ES|EN|日本語|DE

2024年10月23日付、マルチラテラル・トレーディング・ファシリティ(多角的取引システム。以後「MTF」)における取引承認を申請する会社のための、複数の議決権付株式構造に関するEU指令第2024/2810号が、採択された。

まず、「MTF」とは、投資サービス提供会社、または市場統治機関によって運営される取引プラットフォームであり、金融商品の売買持分の一括契約を成立させることを可能にするものであることを明確にすることから始めよう。この概念には、規制市場と成長中の中小企業市場(市場に参加する金融商品の発行者の少なくとも50%が中小企業である市場)の両方が含まれる。同様に、「Tenure voting」(長期保有株主優遇する議決権行使制度)が当該指令の適用対象外であることも、ここで言及しておく。

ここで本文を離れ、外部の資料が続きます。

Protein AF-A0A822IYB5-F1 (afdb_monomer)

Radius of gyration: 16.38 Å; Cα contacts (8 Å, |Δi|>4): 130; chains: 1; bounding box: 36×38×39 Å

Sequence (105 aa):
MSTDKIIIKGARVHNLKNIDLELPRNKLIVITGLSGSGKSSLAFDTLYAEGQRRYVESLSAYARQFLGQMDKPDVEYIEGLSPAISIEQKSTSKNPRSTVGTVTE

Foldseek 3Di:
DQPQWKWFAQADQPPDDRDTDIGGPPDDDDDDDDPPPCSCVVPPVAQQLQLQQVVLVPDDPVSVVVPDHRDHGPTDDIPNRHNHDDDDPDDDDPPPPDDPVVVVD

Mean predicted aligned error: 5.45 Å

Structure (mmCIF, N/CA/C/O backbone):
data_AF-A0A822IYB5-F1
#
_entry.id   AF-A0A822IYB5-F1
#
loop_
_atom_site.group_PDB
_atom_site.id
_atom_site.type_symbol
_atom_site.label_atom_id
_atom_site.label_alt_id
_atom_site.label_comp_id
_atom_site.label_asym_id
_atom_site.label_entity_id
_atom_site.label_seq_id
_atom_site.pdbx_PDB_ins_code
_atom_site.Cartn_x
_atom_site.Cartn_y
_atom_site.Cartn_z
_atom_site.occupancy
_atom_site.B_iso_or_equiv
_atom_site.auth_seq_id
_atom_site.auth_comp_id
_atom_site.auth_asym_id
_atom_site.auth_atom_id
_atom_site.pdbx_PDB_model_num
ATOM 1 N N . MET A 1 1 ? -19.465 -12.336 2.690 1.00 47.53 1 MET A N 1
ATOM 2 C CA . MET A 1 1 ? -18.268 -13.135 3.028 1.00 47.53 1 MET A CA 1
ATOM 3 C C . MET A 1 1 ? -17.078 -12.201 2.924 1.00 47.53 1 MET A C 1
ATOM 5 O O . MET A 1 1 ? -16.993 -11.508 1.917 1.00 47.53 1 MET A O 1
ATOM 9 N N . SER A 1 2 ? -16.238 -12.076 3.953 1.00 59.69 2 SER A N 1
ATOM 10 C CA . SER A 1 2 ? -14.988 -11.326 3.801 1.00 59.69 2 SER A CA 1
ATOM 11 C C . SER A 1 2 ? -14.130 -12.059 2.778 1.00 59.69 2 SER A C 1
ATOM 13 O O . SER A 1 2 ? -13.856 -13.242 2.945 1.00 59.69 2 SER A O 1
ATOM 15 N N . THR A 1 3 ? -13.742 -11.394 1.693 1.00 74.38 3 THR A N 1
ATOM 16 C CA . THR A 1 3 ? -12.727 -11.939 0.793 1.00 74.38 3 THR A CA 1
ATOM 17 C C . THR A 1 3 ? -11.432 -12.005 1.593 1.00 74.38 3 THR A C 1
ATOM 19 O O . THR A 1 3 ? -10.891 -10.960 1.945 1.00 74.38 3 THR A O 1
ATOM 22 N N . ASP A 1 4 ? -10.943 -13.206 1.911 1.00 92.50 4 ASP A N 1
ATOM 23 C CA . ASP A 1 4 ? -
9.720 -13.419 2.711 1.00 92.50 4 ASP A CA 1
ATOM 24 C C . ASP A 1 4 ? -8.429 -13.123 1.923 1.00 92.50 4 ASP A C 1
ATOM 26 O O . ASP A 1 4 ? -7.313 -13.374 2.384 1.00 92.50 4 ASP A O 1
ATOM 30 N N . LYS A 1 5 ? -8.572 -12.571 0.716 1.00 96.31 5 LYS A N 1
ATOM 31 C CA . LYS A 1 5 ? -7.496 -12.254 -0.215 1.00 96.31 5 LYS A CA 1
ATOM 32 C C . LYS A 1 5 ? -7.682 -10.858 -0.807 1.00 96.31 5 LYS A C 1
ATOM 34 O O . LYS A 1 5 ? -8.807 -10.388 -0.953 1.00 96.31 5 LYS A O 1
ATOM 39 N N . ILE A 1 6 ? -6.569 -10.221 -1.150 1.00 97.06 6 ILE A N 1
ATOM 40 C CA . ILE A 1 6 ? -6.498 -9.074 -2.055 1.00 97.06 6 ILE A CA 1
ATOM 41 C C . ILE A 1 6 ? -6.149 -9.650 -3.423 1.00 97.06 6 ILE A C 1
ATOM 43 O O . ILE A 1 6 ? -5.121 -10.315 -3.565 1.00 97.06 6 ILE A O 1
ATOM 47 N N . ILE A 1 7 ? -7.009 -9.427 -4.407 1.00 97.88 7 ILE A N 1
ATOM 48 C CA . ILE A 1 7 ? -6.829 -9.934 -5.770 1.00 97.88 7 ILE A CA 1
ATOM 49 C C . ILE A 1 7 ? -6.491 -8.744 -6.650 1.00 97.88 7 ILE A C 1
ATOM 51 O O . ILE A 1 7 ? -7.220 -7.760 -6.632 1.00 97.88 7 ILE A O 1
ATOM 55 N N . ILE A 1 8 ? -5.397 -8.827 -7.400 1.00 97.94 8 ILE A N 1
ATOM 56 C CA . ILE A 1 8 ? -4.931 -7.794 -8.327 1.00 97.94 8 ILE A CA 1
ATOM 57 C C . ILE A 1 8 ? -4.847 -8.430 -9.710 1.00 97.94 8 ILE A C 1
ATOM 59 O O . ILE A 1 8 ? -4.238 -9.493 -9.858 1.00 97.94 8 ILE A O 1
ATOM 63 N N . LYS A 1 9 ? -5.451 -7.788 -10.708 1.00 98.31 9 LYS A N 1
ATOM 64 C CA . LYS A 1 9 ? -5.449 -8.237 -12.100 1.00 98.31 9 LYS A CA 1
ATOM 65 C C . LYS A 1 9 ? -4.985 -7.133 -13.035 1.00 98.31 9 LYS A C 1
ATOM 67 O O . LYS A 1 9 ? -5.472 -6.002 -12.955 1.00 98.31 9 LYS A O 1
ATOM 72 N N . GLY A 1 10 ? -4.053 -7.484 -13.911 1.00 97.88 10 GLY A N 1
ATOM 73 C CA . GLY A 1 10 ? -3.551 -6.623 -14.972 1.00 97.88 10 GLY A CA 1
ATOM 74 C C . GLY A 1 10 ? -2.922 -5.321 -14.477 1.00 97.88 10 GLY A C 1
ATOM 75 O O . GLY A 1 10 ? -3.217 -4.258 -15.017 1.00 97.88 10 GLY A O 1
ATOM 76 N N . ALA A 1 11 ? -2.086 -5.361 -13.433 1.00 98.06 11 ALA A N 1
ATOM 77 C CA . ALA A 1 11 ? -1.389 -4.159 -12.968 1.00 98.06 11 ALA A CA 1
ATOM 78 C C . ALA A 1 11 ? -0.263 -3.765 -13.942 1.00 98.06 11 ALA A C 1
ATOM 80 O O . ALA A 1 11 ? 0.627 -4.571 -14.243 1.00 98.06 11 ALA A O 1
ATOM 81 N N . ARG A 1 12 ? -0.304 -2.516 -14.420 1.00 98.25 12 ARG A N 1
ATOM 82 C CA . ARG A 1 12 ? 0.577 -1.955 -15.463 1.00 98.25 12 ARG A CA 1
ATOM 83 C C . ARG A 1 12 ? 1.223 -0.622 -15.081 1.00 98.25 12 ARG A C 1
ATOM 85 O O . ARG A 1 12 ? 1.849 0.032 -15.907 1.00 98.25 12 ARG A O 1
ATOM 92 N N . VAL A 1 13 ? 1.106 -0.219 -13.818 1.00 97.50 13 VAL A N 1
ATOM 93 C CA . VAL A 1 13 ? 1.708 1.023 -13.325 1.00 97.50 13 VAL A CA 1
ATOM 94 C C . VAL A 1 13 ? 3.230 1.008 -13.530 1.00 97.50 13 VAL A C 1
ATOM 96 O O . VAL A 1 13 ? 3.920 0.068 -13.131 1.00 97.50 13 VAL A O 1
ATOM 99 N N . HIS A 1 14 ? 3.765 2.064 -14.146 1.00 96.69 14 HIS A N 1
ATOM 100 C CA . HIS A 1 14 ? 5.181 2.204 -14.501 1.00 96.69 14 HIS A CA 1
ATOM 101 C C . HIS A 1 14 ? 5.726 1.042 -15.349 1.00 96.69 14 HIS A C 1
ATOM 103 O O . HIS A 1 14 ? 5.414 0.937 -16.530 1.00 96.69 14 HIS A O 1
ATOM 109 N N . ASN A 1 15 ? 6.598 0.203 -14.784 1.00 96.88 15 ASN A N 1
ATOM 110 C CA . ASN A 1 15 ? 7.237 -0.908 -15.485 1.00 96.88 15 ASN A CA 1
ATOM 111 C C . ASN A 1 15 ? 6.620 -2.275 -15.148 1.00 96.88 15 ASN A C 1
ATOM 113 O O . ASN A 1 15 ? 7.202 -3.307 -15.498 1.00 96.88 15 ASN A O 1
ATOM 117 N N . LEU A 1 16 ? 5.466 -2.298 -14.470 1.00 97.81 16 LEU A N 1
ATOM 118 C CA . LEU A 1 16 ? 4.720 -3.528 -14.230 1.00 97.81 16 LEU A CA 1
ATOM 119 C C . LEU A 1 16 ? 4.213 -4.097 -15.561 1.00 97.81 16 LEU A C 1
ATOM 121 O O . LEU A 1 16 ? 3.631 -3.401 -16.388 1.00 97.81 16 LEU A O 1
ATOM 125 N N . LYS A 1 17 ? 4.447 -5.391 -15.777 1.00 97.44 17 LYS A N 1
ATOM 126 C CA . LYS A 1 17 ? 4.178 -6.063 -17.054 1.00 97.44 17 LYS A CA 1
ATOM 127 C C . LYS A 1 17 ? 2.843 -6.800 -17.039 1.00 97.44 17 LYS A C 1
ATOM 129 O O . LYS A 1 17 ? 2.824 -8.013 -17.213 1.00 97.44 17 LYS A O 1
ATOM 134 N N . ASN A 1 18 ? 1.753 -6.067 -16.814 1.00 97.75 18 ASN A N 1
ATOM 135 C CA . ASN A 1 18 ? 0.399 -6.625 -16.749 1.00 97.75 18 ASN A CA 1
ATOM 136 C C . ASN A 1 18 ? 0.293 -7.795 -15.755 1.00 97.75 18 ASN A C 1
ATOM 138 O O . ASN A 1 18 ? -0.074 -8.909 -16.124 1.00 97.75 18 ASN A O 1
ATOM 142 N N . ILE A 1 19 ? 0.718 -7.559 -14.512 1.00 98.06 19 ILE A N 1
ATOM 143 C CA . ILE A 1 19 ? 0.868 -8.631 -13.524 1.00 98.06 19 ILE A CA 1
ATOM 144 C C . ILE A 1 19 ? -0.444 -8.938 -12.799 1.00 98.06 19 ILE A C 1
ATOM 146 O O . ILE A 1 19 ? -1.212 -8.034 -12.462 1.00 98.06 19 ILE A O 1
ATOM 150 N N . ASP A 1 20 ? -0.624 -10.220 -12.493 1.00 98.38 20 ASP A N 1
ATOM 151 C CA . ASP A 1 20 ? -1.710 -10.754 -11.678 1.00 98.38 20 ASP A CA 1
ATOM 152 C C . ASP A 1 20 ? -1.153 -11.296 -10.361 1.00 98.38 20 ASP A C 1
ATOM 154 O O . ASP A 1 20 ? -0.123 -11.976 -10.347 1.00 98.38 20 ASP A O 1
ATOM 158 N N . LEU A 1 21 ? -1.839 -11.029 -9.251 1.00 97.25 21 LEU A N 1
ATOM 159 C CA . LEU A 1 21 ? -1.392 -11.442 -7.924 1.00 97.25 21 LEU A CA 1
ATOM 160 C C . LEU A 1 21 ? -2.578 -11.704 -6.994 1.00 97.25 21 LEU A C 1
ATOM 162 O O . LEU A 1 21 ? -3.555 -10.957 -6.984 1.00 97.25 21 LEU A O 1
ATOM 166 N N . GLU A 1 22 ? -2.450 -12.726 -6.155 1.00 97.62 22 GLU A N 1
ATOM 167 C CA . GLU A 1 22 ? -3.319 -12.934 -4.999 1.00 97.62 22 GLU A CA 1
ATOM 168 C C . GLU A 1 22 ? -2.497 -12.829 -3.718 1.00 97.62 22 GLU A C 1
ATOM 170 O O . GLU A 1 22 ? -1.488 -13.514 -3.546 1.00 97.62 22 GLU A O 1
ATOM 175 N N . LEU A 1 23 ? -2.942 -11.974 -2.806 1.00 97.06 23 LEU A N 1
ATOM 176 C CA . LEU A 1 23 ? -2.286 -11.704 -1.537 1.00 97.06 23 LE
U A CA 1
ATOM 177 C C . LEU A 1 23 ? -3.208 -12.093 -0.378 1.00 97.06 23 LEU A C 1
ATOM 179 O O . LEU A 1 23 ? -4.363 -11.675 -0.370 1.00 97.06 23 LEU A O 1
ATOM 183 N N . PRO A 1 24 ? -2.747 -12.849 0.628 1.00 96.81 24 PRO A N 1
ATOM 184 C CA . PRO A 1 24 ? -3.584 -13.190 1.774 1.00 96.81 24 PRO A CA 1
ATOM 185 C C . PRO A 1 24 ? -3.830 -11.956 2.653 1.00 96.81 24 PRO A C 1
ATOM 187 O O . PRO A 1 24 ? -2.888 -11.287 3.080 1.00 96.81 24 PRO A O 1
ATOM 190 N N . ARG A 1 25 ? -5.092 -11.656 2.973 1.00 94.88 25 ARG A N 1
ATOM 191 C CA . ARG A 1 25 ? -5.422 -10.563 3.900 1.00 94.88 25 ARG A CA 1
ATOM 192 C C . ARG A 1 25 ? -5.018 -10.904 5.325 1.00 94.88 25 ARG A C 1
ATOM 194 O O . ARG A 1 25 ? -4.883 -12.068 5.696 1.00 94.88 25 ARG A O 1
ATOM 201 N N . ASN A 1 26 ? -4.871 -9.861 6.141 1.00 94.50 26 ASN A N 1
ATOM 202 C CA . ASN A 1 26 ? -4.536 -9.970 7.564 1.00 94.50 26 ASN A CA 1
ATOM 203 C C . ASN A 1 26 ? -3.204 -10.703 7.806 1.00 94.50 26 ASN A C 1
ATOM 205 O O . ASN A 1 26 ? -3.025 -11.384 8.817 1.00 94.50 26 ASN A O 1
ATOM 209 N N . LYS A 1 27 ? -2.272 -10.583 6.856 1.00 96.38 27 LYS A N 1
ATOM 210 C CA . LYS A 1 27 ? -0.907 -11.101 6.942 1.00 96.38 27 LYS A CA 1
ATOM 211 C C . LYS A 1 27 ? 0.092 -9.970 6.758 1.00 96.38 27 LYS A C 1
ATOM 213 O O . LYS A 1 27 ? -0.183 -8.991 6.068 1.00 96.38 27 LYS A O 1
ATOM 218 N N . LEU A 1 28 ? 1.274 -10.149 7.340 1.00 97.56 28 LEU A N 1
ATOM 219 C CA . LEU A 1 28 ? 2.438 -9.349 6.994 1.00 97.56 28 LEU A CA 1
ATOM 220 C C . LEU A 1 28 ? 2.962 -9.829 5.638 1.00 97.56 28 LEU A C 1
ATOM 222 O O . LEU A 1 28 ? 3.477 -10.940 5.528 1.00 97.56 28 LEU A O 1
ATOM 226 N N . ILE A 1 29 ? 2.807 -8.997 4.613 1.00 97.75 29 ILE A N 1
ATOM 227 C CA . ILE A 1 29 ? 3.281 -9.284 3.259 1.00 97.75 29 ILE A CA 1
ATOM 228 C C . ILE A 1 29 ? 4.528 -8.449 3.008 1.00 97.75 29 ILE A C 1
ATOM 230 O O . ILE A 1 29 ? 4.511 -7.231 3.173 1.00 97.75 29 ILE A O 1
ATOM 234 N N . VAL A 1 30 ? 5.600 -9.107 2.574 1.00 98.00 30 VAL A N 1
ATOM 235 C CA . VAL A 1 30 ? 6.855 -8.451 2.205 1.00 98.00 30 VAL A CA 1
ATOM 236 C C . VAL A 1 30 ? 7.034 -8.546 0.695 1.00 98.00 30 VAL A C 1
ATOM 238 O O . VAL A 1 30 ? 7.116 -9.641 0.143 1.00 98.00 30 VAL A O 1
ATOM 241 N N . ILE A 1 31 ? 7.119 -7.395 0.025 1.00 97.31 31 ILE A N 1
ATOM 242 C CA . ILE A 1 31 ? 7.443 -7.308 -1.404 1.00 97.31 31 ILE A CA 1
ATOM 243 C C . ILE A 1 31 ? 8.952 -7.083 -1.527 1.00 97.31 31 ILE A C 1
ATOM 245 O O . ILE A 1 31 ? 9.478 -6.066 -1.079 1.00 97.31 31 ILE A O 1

本指令の前文(解説部)には、複数議決権行使のメカニズムは、一つの資金調達手段として、中小企業の取引プラットフォームへの上場取引をより魅力的にすることを目的とすると記している。つまり、中小企業の上場自体や、もしくは株式所有権の絶え間ない取引を奨励することではなく、中長期的に安定した形で会社に関与する投資家の参入を可能にすることが目的である。これまでは、創業者あるいは支配株主の、会社のコントロールを失ってしまうかもしれないといった恐れが、株式公開市場への上場を躊躇する主な動機となっていた。

複数議決権付株式は、会社の支配権の喪失という代償を支払うことを条件とすることなく、伝統的な金融窓口からではなく、資金調達のため公開市場への上場をという恩恵に授かることを可能とする。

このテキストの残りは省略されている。